## EXERCISE OBJECTIVE
The required result is each line of the entries below containing the string "Potassium".

START MATERIAL SUPPLIED

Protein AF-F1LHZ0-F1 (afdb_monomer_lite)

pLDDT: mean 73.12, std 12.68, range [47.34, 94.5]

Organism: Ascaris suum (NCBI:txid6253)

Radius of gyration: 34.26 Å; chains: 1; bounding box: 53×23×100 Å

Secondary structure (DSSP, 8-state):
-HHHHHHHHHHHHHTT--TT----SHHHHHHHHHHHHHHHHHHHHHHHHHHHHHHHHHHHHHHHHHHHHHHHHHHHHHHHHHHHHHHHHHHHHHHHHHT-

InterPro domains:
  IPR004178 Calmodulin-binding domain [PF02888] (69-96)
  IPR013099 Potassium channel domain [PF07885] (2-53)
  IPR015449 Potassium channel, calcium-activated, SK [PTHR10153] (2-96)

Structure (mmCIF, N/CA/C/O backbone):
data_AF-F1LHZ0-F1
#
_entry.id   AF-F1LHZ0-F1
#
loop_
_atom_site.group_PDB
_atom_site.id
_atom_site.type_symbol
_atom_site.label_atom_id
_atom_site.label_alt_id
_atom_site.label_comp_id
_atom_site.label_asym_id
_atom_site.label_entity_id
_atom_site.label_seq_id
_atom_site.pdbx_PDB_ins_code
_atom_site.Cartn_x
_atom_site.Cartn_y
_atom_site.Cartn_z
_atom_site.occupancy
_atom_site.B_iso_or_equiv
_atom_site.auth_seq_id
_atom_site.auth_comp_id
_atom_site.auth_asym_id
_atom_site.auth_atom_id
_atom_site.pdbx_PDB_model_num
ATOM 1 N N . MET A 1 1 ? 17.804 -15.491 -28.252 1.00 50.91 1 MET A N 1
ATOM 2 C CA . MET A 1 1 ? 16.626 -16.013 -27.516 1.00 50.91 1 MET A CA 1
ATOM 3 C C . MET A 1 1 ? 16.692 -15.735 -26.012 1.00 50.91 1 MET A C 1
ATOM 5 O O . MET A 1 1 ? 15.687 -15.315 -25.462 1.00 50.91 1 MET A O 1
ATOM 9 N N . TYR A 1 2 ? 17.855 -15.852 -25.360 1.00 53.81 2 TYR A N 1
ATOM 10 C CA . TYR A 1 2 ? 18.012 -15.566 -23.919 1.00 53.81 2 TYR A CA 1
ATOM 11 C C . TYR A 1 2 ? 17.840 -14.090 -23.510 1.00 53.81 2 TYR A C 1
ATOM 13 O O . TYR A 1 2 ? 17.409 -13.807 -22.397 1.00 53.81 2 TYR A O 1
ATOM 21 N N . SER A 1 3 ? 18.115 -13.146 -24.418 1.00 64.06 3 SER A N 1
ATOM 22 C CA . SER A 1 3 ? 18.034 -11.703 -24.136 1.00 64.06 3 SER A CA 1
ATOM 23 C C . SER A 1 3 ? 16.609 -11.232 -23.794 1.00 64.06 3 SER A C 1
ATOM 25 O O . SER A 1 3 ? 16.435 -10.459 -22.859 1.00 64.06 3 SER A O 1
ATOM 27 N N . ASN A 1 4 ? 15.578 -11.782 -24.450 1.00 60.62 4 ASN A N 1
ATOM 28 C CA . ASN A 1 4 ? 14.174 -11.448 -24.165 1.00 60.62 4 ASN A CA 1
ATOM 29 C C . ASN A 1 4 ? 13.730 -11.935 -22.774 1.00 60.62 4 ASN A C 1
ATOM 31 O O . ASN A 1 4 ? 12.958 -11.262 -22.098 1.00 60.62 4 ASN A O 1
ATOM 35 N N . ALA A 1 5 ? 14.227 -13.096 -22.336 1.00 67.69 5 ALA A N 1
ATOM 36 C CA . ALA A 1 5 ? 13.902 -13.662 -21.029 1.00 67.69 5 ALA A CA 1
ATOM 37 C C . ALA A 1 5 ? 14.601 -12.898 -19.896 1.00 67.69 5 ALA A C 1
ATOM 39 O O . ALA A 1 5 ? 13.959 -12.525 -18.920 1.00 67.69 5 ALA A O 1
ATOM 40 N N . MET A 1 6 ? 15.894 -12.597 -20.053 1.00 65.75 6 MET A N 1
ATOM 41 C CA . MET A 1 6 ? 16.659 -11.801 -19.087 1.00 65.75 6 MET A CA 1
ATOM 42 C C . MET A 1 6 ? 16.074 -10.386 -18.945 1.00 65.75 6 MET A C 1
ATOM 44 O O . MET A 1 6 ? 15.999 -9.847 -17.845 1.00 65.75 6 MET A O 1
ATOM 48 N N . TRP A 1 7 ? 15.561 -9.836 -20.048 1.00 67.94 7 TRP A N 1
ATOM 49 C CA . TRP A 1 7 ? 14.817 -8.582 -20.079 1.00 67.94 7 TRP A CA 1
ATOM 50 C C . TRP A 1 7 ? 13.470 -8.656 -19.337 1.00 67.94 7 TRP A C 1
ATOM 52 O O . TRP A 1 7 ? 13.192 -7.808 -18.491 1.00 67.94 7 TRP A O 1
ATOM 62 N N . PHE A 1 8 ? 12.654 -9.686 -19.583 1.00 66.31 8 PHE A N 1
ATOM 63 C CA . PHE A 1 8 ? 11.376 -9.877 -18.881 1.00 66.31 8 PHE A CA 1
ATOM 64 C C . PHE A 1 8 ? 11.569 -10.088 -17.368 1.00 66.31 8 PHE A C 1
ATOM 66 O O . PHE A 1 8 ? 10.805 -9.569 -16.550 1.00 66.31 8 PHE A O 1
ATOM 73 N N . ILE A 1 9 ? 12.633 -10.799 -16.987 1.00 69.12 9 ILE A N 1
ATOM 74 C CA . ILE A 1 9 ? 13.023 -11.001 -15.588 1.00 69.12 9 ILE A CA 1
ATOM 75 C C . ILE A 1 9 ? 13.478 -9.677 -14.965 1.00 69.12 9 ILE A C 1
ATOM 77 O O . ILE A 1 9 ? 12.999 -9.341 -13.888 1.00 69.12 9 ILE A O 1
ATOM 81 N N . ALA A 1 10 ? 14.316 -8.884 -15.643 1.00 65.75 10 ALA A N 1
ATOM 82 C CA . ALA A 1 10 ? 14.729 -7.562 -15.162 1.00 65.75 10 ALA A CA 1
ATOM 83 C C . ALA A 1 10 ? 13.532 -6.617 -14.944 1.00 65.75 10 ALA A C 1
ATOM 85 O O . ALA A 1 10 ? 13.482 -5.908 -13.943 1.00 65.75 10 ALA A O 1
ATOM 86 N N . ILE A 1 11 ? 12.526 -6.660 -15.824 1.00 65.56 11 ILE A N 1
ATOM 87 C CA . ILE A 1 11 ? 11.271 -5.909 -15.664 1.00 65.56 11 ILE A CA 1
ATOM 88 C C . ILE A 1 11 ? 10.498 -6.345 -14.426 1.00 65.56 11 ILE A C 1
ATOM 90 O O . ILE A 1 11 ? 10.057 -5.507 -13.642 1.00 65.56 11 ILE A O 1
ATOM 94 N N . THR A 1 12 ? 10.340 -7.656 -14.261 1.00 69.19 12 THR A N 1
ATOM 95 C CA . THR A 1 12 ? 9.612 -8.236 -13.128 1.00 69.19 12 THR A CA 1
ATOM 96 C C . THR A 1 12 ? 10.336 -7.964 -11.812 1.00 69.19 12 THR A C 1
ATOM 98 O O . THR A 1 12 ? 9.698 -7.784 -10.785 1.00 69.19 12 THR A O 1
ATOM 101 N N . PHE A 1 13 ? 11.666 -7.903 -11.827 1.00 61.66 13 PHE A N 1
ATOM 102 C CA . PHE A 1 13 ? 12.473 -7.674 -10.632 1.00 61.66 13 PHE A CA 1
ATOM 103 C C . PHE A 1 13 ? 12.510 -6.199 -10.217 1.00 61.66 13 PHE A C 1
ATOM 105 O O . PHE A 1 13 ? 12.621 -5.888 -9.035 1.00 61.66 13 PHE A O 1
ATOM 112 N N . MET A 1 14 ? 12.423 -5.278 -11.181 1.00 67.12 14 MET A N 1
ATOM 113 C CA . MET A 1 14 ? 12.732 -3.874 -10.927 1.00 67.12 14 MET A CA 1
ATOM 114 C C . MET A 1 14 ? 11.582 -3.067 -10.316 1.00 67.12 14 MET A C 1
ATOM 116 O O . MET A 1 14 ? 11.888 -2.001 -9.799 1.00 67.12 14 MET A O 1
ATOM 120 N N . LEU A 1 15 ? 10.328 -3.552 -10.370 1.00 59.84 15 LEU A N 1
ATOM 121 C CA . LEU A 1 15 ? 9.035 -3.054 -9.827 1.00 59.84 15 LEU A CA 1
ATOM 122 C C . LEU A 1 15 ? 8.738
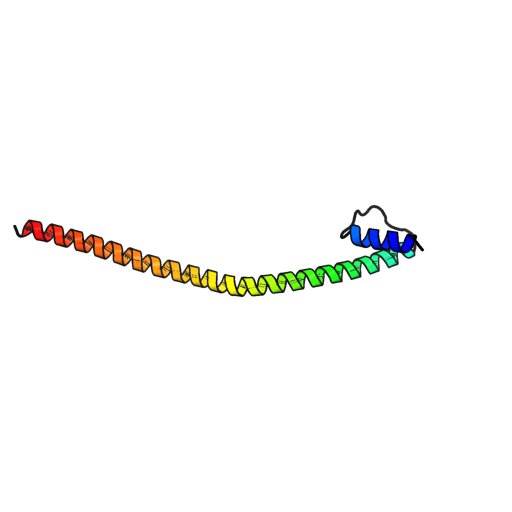 -1.532 -9.669 1.00 59.84 15 LEU A C 1
ATOM 124 O O . LEU A 1 15 ? 7.577 -1.215 -9.431 1.00 59.84 15 LEU A O 1
ATOM 128 N N . ASN A 1 16 ? 9.690 -0.596 -9.783 1.00 66.81 16 ASN A N 1
ATOM 129 C CA . ASN A 1 16 ? 9.569 0.871 -9.758 1.00 66.81 16 ASN A CA 1
ATOM 130 C C . ASN A 1 16 ? 10.882 1.676 -10.060 1.00 66.81 16 ASN A C 1
ATOM 132 O O . ASN A 1 16 ? 10.814 2.897 -10.063 1.00 66.81 16 ASN A O 1
ATOM 136 N N . GLY A 1 17 ? 12.045 1.080 -10.393 1.00 56.75 17 GLY A N 1
ATOM 137 C CA . GLY A 1 17 ? 13.109 1.772 -11.171 1.00 56.75 17 GLY A CA 1
ATOM 138 C C . GLY A 1 17 ? 14.276 2.473 -10.440 1.00 56.75 17 GLY A C 1
ATOM 139 O O . GLY A 1 17 ? 14.094 3.328 -9.580 1.00 56.75 17 GLY A O 1
ATOM 140 N N . TYR A 1 18 ? 15.500 2.187 -10.904 1.00 51.84 18 TYR A N 1
ATOM 141 C CA . TYR A 1 18 ? 16.682 3.041 -10.727 1.00 51.84 18 TYR A CA 1
ATOM 142 C C . TYR A 1 18 ? 16.930 3.765 -12.057 1.00 51.84 18 TYR A C 1
ATOM 144 O O . TYR A 1 18 ? 17.338 3.151 -13.042 1.00 51.84 18 TYR A O 1
ATOM 152 N N . GLY A 1 19 ? 16.583 5.048 -12.120 1.00 53.25 19 GLY A N 1
ATOM 153 C CA . GLY A 1 19 ? 16.585 5.870 -13.334 1.00 53.25 19 GLY A CA 1
ATOM 154 C C . GLY A 1 19 ? 17.965 6.233 -13.897 1.00 53.25 19 GLY A C 1
ATOM 155 O O . GLY A 1 19 ? 18.225 7.414 -14.080 1.00 53.25 19 GLY A O 1
ATOM 156 N N . ASP A 1 20 ? 18.819 5.251 -14.199 1.00 47.88 20 ASP A N 1
ATOM 157 C CA . ASP A 1 20 ? 20.145 5.479 -14.809 1.00 47.88 20 ASP A CA 1
ATOM 158 C C . ASP A 1 20 ? 20.267 4.938 -16.250 1.00 47.88 20 ASP A C 1
ATOM 160 O O . ASP A 1 20 ? 21.068 5.419 -17.047 1.00 47.88 20 ASP A O 1
ATOM 164 N N . ILE A 1 21 ? 19.416 3.990 -16.662 1.00 53.34 21 ILE A N 1
ATOM 165 C CA . ILE A 1 21 ? 19.469 3.425 -18.021 1.00 53.34 21 ILE A CA 1
ATOM 166 C C . ILE A 1 21 ? 18.316 3.993 -18.849 1.00 53.34 21 ILE A C 1
ATOM 168 O O . ILE A 1 21 ? 17.240 3.407 -18.947 1.00 53.34 21 ILE A O 1
ATOM 172 N N . VAL A 1 22 ? 18.555 5.160 -19.451 1.00 47.34 22 VAL A N 1
ATOM 173 C CA . VAL A 1 22 ? 17.732 5.741 -20.524 1.00 47.34 22 VAL A CA 1
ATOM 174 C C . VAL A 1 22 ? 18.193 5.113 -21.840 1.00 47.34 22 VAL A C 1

END MATERIAL SUPPLIED

## TASK OUTPUT
  IPR013099 Potassium channel domain [PF07885] (2-53)
  IPR015449 Potassium channel, calcium-activated, SK [PTHR10153] (2-96)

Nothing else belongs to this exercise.